I have a problem with OpenMP tasks. I am trying to create parallel version of "for" loop using omp tasks. However, the time of execution this version is close to 2 times longer than base version, where I use omp for, and I do not know what is the reason of this. Look at codes bellows:
omp for version:
t.start();
#pragma omp parallel num_threads(threadsNumber)
{
for(int ts=0; ts<1000; ++ts)
{
#pragma omp for
for(int i=0; i<size; ++i)
{
array_31[i] = array_11[i] * array_21[i];
}
}
}
t.stop();
cout << "Time of omp for: " << t.time() << endl;
omp task version:
t.start();
#pragma omp parallel num_threads(threadsNumber)
{
#pragma omp master
{
for(int ts=0; ts<1000; ++ts)
{
for(int th=0; th<threadsNumber; ++th)
{
#pragma omp task
{
for(int i=th*blockSize; i<th*blockSize+blockSize; ++i)
{
array_32[i] = array_12[i] * array_22[i];
}
}
}
#pragma omp taskwait
}
}
}
t.stop();
cout << "Time of omp task: " << t.time() << endl;
In the tasks version i divide loop in the same way as in omp for.
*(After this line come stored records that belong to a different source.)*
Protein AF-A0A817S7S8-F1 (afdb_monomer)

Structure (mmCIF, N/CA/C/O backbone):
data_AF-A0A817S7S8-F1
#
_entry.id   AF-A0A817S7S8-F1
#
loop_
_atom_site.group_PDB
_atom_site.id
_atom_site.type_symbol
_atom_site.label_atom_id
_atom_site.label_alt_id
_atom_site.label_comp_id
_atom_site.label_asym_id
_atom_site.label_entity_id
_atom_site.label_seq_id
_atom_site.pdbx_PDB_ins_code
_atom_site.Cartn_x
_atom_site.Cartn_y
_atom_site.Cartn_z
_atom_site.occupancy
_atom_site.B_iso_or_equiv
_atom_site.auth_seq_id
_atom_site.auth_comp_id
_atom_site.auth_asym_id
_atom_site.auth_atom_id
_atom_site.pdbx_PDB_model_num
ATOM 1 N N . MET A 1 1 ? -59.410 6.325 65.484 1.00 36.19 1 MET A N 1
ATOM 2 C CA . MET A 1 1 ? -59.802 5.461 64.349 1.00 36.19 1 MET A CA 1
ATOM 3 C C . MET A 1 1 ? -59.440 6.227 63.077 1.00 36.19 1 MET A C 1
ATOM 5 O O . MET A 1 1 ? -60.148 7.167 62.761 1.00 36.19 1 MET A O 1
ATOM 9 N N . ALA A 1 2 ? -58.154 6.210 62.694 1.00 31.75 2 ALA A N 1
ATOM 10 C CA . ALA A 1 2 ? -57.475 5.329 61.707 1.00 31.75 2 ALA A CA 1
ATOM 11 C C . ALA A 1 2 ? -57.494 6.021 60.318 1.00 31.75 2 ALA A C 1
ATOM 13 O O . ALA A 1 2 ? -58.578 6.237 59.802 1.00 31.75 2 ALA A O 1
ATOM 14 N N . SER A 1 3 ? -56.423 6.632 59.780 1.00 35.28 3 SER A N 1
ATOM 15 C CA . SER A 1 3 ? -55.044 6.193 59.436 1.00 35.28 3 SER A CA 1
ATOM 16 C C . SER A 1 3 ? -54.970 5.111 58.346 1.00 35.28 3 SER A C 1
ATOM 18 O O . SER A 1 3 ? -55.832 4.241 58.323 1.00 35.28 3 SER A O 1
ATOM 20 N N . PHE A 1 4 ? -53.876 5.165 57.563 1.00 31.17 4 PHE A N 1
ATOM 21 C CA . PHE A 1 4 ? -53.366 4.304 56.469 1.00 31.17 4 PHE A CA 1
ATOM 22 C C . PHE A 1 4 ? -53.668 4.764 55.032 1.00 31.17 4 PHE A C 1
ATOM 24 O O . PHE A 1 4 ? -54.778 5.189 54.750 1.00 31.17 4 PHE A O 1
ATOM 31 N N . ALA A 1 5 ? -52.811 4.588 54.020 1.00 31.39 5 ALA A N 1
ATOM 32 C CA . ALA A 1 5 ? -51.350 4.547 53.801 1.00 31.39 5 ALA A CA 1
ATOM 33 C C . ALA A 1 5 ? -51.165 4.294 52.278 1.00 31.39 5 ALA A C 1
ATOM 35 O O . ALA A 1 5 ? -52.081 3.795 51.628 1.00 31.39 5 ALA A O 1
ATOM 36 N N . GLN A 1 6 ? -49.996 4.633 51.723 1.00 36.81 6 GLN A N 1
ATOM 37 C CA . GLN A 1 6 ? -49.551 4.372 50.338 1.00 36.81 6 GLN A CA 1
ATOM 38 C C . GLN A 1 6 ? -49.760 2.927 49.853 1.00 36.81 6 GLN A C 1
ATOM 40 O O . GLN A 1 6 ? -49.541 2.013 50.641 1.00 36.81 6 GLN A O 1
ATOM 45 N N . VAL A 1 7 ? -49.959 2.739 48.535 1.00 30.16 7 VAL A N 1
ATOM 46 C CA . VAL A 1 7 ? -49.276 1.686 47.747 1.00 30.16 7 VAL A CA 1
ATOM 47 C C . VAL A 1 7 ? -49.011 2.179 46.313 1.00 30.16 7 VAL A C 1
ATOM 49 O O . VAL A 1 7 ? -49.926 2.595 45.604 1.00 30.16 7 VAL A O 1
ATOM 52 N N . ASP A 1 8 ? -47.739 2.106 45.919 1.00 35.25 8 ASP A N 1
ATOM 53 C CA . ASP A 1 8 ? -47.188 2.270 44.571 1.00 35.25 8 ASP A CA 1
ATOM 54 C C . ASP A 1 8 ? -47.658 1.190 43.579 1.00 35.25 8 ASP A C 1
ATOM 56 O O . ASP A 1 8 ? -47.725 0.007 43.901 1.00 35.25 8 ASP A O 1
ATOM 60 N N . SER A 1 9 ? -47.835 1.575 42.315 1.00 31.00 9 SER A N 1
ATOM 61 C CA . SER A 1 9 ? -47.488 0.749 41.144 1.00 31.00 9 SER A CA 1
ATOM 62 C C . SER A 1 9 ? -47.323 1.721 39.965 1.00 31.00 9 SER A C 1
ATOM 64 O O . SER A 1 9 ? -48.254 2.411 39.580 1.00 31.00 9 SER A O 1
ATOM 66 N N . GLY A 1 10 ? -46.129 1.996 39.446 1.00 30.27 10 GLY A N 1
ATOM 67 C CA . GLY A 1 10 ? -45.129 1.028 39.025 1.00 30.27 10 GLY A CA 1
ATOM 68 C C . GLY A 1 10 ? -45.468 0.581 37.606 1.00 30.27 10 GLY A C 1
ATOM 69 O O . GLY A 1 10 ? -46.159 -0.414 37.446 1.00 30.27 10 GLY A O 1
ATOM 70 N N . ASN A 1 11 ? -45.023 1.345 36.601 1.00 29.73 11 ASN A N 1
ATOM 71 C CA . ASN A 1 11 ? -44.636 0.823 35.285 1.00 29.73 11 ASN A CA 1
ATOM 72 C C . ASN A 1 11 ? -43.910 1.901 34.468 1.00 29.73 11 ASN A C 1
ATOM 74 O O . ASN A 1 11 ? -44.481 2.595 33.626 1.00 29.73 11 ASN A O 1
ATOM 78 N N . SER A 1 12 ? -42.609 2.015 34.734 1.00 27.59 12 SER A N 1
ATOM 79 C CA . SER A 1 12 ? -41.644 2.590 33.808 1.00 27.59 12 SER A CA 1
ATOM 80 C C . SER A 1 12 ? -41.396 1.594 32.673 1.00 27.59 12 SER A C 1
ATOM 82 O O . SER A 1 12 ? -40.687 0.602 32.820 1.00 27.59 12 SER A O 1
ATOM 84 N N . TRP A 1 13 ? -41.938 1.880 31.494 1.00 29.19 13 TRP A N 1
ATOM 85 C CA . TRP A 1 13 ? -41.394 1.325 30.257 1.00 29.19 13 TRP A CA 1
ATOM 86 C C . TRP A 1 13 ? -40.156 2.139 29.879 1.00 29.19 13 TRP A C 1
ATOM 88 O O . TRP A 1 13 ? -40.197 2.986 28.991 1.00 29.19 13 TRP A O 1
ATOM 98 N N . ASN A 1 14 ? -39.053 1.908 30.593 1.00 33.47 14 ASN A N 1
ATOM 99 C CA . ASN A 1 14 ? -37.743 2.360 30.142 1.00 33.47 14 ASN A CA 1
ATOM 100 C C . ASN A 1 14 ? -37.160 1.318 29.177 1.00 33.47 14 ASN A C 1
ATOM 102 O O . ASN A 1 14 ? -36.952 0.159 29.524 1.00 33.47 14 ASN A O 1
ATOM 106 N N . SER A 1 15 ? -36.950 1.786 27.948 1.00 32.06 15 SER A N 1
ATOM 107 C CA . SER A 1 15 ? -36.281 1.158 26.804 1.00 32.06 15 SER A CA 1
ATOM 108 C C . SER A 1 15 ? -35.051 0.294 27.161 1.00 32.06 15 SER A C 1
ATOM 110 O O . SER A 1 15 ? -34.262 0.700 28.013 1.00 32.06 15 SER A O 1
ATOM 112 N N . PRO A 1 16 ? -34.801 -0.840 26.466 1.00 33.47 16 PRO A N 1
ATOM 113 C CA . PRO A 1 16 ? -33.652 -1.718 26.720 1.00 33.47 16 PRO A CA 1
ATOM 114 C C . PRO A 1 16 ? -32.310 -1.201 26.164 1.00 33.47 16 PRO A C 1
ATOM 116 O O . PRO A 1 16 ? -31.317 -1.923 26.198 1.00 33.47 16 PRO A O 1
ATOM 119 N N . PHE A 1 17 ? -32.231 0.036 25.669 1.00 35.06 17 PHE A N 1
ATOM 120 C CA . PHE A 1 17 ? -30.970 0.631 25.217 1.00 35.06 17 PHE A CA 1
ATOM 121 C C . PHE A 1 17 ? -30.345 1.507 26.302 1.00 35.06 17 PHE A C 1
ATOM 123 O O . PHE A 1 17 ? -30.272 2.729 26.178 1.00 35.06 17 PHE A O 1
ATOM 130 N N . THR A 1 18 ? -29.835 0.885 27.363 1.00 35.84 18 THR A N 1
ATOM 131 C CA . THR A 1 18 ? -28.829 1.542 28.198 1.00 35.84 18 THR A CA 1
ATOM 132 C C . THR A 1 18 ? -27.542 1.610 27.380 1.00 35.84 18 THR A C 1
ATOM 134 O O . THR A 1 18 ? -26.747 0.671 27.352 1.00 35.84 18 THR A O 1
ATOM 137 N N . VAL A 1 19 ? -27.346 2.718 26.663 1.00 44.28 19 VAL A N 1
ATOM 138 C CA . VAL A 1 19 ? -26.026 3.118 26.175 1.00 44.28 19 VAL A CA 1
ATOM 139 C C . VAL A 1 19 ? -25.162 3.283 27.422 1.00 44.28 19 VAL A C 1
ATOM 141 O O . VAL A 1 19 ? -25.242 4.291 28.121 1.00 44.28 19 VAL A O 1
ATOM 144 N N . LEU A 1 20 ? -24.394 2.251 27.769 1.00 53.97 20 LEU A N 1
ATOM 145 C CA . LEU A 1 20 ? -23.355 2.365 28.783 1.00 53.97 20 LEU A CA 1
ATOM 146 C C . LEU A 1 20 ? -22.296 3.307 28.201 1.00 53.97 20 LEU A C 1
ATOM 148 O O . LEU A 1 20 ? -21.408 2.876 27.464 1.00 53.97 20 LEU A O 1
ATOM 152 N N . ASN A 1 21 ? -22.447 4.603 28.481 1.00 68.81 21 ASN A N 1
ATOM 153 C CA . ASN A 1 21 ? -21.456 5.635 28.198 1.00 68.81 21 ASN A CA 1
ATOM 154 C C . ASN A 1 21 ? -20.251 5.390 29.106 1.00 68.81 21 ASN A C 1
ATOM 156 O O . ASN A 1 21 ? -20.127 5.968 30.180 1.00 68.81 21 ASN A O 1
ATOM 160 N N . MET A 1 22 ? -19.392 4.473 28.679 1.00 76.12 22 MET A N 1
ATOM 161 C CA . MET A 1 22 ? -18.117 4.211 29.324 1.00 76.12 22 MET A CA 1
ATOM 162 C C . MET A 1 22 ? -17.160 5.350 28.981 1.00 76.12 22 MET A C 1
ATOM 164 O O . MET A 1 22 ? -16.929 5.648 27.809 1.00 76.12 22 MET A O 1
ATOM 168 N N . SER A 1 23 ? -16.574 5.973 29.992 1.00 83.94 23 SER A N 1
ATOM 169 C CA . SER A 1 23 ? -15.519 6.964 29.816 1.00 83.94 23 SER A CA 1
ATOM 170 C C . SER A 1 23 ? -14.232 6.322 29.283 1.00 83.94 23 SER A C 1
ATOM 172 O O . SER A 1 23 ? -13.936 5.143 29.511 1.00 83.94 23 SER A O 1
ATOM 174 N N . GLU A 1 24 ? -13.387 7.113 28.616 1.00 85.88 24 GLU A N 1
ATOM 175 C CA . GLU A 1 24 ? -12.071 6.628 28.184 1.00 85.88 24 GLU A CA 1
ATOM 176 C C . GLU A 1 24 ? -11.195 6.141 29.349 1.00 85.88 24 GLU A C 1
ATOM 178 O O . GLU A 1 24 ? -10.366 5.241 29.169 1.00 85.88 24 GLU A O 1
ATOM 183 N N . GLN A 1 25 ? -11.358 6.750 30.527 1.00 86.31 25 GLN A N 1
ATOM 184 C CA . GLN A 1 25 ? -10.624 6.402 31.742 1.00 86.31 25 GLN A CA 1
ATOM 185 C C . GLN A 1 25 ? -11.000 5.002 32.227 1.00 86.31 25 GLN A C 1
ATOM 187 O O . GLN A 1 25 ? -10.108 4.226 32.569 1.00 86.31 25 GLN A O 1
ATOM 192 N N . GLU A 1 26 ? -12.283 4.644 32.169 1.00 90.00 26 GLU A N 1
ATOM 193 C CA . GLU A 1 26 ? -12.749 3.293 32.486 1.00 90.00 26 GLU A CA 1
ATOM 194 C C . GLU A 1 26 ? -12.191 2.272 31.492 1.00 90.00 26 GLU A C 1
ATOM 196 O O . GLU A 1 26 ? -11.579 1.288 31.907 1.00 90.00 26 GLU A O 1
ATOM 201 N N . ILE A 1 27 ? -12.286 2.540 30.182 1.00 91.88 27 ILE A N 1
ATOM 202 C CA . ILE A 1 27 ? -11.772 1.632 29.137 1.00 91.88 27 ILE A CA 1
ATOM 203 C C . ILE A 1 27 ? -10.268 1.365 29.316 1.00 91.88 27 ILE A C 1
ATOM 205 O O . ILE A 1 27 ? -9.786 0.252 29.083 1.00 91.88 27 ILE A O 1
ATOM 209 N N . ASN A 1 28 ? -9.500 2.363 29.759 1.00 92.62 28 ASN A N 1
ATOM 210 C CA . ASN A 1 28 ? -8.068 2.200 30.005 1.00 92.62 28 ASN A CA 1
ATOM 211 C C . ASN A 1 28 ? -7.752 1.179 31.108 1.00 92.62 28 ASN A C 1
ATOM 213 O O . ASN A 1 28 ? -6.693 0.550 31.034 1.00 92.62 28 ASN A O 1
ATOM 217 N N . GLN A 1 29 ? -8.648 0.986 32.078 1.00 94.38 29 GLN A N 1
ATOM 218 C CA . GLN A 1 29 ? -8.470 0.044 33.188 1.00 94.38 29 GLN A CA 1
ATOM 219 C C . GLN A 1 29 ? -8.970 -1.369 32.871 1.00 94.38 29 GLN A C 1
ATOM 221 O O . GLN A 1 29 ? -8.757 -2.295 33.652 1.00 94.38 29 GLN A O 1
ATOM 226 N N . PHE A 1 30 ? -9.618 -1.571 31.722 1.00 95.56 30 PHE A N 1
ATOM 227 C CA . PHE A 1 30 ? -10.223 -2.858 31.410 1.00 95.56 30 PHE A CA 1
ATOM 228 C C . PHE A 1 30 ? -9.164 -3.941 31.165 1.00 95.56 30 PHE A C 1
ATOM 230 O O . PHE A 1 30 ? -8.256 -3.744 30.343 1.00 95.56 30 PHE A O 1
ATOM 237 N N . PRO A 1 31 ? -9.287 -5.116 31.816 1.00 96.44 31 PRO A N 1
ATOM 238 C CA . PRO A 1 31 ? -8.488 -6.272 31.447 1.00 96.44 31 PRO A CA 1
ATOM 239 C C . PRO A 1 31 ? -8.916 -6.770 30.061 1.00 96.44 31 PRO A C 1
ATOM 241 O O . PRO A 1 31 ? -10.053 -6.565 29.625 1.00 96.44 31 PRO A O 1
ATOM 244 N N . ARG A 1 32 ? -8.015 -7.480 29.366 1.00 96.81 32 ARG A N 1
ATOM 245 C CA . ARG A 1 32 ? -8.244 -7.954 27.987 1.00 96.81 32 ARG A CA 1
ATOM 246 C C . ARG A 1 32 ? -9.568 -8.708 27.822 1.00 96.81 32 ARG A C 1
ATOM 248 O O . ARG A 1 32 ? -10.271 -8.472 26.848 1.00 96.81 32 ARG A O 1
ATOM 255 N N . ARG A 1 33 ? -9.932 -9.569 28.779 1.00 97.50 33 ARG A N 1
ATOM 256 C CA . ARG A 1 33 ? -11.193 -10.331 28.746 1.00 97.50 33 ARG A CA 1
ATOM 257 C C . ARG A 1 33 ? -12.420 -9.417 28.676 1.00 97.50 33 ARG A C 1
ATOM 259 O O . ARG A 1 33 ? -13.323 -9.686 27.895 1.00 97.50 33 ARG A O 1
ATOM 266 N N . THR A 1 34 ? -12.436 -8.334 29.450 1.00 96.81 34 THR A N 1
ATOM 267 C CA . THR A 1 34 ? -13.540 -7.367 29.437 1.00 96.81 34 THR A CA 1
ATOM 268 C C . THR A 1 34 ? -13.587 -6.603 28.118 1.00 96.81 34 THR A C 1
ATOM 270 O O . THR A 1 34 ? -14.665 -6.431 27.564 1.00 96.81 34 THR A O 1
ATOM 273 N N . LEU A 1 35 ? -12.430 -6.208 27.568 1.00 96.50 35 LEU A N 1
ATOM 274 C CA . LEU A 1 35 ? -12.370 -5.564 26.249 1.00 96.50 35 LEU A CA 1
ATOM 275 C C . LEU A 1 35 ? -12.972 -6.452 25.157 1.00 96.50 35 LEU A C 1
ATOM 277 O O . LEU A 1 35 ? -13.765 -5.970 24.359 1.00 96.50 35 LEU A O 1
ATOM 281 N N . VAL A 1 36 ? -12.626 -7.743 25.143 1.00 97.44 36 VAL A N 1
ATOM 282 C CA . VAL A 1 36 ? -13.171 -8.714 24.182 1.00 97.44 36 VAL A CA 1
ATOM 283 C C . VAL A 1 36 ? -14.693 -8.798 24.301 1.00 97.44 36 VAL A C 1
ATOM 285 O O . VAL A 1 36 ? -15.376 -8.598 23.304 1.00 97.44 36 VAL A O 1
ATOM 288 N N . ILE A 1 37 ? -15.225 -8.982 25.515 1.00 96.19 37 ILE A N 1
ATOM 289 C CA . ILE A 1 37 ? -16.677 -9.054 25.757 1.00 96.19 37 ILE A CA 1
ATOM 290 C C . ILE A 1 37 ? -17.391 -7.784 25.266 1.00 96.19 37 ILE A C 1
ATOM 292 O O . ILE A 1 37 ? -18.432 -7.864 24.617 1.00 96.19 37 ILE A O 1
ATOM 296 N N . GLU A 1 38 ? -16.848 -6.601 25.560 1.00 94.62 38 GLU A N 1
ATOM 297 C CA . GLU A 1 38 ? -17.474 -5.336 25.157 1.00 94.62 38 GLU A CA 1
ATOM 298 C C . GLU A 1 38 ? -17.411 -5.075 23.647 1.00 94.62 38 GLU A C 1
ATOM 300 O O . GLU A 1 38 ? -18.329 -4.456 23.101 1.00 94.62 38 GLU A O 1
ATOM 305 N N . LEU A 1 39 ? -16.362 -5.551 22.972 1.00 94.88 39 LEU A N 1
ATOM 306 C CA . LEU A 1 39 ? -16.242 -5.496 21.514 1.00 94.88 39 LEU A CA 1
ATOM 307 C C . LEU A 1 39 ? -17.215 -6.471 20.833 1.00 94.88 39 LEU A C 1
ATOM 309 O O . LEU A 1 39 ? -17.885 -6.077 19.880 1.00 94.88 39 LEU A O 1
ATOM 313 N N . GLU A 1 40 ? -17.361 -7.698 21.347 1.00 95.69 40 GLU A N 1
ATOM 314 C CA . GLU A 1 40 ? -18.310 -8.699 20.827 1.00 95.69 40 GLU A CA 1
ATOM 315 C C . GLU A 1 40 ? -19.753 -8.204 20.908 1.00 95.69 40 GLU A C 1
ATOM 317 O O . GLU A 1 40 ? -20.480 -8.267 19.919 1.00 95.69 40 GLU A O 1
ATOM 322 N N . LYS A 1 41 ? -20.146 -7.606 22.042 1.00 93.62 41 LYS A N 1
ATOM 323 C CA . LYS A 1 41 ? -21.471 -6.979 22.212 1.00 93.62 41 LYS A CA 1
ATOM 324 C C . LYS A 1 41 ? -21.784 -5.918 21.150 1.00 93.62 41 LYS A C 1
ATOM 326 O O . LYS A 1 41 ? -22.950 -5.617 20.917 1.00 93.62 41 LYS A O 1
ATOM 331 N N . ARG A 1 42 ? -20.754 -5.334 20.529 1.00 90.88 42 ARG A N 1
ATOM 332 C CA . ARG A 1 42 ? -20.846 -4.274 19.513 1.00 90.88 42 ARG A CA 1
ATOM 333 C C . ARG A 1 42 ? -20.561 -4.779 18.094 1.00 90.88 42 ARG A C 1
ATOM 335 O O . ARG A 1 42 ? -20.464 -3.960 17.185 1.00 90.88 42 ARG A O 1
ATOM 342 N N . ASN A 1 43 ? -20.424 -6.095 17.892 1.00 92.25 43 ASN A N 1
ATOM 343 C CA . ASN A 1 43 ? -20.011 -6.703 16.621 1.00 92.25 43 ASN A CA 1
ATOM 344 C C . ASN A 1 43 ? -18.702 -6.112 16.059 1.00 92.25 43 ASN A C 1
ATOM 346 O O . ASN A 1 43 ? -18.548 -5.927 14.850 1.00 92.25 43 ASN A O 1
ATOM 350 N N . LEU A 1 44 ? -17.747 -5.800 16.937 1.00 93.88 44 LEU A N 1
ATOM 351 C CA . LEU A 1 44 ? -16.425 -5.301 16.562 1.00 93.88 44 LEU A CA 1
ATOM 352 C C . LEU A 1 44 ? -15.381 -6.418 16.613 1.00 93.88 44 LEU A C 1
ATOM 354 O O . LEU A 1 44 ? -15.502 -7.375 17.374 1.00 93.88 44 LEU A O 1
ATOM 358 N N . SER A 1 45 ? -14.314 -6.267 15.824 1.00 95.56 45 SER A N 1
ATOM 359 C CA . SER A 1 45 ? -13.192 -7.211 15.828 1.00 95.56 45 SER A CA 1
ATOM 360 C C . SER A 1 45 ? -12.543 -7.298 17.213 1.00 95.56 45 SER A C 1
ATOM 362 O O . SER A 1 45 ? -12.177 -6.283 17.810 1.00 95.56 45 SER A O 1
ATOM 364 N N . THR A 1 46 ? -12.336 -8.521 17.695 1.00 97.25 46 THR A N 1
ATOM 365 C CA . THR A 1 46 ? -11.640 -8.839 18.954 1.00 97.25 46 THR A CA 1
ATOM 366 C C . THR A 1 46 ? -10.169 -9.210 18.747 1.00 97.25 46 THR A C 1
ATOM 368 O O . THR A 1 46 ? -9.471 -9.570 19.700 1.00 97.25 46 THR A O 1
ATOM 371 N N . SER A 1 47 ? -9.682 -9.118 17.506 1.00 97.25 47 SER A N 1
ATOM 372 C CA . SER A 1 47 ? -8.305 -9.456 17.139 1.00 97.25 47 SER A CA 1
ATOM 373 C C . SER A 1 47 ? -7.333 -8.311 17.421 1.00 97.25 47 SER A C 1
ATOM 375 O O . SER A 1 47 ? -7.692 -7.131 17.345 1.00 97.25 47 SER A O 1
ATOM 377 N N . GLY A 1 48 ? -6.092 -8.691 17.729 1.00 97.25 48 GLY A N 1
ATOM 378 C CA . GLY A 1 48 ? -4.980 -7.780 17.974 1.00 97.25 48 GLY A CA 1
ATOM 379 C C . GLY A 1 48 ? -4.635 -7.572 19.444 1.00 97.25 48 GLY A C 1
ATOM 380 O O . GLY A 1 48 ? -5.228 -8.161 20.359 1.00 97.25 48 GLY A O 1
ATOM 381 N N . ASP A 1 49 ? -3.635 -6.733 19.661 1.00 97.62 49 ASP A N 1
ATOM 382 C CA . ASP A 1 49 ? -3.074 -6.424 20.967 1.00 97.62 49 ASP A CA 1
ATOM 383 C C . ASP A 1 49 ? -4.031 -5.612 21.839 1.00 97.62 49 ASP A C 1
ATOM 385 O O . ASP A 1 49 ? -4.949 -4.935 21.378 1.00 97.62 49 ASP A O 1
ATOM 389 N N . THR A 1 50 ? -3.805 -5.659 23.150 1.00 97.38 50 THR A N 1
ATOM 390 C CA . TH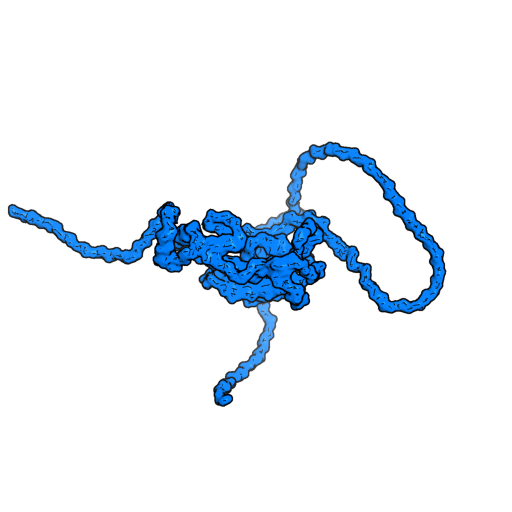R A 1 50 ? -4.683 -5.016 24.135 1.00 97.38 50 THR A CA 1
ATOM 391 C C . THR A 1 50 ? -4.842 -3.507 23.898 1.00 97.38 50 THR A C 1
ATOM 393 O O . THR A 1 50 ? -5.938 -2.986 24.099 1.00 97.38 50 THR A O 1
ATOM 396 N N . HIS A 1 51 ? -3.803 -2.787 23.452 1.00 96.25 51 HIS A N 1
ATOM 397 C CA . HIS A 1 51 ? -3.921 -1.353 23.140 1.00 96.25 51 HIS A CA 1
ATOM 398 C C . HIS A 1 51 ? -4.774 -1.085 21.896 1.00 96.25 51 HIS A C 1
ATOM 400 O O . HIS A 1 51 ? -5.517 -0.103 21.888 1.00 96.25 51 HIS A O 1
ATOM 406 N N . ILE A 1 52 ? -4.741 -1.973 20.896 1.00 97.44 52 ILE A N 1
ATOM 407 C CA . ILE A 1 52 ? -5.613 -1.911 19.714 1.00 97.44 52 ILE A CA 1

Each of task has to execute the same amount of iterations. Total amount of tasks is equal to total amount of threads.
Performance results:
Time of omp for: 4.54871
Time of omp task: 8.43251
What can be a problem? Is is possible to achive similar performance for both versions? Attached codes are simple, because i wanted to only illustrate my problem, which i try to resolve. I do not expect that both versions give me the same performance, however i would like to reduce the difference.
Thanks for reply. Best regards.